**Prompt**
Among the entries below, extract exactly the lines that run from the one with "ATOM 133 O O" through the one with "ATOM 141 O O", both ends included.

------------------------------------------------

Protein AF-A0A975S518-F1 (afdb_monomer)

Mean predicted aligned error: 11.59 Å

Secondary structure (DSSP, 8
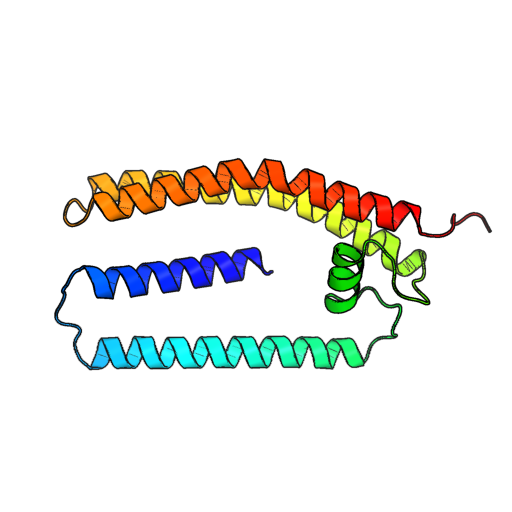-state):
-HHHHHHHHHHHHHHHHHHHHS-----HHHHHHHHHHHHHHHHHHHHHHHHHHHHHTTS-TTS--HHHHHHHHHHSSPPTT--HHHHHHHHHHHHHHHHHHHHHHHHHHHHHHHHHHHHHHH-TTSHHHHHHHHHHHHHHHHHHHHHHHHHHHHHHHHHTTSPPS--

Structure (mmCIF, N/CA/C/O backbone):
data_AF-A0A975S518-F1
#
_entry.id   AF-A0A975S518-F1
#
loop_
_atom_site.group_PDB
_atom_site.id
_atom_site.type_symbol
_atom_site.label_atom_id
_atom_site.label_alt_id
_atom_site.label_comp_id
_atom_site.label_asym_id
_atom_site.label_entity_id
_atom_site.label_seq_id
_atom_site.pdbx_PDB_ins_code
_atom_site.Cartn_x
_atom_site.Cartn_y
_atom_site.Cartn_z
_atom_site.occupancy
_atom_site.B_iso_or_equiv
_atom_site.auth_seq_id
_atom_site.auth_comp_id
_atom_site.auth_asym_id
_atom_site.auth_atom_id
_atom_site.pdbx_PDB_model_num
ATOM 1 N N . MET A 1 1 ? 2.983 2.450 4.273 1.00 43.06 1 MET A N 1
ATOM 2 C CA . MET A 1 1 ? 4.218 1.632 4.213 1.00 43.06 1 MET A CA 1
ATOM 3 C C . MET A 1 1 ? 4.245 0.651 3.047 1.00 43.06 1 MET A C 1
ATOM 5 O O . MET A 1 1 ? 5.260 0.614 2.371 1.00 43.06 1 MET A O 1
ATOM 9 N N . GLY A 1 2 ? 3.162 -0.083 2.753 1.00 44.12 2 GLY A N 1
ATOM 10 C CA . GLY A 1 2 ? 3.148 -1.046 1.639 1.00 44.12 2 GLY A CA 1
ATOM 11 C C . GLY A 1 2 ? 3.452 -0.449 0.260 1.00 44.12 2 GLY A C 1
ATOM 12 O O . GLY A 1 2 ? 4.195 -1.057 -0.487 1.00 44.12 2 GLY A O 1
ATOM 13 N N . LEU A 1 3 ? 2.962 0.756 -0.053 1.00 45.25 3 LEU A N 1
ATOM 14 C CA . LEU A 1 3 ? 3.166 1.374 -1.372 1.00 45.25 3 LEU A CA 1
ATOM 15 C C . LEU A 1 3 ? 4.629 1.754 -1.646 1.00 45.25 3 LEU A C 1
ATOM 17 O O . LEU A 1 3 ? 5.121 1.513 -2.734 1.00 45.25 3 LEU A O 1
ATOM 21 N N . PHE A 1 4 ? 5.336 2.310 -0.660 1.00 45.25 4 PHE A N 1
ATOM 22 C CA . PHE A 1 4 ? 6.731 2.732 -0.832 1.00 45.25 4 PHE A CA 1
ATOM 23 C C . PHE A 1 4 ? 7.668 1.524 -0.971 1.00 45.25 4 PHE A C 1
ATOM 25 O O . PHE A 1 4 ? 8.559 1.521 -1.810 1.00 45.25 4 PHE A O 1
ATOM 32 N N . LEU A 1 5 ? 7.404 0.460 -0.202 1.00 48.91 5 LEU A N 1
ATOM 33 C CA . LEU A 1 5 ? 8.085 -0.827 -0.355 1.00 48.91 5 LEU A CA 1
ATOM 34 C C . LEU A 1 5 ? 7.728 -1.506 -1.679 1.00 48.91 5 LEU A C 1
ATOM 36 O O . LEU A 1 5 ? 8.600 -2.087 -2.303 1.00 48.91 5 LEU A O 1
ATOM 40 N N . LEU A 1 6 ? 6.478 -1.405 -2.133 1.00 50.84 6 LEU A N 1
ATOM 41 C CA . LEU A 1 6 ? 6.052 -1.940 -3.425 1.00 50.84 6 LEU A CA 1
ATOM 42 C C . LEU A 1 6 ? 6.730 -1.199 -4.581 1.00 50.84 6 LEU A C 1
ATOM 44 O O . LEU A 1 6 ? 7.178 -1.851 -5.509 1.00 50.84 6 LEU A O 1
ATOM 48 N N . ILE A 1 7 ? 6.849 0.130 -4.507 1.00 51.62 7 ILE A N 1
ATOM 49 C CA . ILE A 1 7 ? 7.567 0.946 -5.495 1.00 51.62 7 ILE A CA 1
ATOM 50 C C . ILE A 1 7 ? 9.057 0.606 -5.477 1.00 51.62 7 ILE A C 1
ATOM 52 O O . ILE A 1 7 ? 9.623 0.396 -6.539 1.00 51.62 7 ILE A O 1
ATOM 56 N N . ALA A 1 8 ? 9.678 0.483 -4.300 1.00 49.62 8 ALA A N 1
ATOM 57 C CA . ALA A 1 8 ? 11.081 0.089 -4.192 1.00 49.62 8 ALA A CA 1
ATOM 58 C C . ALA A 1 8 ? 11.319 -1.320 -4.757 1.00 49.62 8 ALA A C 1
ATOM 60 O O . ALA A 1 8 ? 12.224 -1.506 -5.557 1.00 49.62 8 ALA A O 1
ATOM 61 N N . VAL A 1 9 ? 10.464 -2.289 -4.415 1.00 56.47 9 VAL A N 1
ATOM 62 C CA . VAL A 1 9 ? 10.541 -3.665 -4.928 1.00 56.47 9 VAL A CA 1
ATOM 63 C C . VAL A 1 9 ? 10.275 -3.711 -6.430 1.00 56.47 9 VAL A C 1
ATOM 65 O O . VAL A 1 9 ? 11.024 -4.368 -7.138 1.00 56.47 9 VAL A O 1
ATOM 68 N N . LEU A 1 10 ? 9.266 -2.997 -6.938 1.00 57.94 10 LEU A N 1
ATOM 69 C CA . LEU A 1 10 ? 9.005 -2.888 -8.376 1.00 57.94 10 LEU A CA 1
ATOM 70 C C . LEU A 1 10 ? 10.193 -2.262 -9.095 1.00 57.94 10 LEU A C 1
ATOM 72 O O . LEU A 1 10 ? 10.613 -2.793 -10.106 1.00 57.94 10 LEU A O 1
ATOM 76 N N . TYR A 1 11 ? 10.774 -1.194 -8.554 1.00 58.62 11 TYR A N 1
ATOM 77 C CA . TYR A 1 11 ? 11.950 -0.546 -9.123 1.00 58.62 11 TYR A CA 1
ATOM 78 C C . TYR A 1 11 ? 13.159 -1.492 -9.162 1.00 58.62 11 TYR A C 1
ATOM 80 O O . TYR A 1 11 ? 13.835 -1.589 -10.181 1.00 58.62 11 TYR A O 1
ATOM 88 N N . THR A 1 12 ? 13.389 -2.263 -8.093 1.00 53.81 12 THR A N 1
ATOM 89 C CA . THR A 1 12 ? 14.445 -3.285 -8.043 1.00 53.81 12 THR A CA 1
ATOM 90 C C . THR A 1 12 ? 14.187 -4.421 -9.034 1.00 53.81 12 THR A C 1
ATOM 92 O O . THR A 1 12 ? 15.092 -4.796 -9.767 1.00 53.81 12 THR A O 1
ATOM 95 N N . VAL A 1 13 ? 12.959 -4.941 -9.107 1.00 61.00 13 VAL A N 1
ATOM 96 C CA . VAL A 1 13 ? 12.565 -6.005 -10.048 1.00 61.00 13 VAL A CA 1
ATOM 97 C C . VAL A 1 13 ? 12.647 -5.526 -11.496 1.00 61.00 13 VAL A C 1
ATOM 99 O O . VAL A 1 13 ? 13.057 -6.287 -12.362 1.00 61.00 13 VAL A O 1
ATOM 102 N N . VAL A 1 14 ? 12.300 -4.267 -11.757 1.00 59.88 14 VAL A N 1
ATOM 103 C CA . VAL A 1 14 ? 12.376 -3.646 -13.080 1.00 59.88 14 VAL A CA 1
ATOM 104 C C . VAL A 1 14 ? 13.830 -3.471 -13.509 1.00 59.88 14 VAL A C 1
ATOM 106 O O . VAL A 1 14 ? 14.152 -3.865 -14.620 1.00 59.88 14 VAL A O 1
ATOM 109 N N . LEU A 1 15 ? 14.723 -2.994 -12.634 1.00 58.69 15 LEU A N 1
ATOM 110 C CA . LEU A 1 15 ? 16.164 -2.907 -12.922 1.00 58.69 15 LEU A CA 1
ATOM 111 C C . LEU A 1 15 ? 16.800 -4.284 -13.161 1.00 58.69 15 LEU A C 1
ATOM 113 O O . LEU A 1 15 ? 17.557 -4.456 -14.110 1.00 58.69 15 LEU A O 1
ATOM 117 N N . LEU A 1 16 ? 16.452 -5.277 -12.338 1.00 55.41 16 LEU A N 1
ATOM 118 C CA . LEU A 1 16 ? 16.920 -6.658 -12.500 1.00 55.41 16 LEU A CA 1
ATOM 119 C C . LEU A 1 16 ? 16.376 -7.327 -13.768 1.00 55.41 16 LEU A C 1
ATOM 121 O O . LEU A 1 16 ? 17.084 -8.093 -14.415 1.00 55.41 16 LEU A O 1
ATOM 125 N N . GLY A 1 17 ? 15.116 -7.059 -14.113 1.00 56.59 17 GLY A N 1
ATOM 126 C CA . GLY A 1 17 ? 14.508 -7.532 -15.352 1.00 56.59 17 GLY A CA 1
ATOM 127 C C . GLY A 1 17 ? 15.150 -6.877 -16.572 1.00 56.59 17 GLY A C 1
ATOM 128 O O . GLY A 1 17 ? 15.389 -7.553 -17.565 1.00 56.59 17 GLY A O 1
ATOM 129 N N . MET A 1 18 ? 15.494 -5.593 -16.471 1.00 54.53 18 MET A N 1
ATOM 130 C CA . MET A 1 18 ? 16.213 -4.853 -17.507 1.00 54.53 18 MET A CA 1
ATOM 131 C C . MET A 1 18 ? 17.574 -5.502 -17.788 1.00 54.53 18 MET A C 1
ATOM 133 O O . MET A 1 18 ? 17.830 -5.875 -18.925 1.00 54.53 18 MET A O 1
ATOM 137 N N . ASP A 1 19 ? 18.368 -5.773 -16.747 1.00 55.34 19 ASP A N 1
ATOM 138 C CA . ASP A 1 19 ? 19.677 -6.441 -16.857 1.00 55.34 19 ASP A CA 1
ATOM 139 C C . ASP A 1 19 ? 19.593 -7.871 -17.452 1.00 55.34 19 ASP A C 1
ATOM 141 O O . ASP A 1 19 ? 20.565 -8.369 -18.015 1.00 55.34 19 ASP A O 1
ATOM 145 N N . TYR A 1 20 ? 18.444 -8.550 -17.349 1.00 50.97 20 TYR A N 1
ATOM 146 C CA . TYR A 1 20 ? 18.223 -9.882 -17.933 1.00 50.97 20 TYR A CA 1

------------------------------------------------

**Finished task**
ATOM 133 O O . MET A 1 18 ? 17.830 -5.875 -18.925 1.00 54.53 18 MET A O 1
ATOM 137 N N . ASP A 1 19 ? 18.368 -5.773 -16.747 1.00 55.34 19 ASP A N 1
ATOM 138 C CA . ASP A 1 19 ? 19.677 -6.441 -16.857 1.00 55.34 19 ASP A CA 1
ATOM 139 C C . ASP A 1 19 ? 19.593 -7.871 -17.452 1.00 55.34 19 ASP A C 1
ATOM 141 O O . ASP A 1 19 ? 20.565 -8.369 -18.015 1.00 55.34 19 ASP A O 1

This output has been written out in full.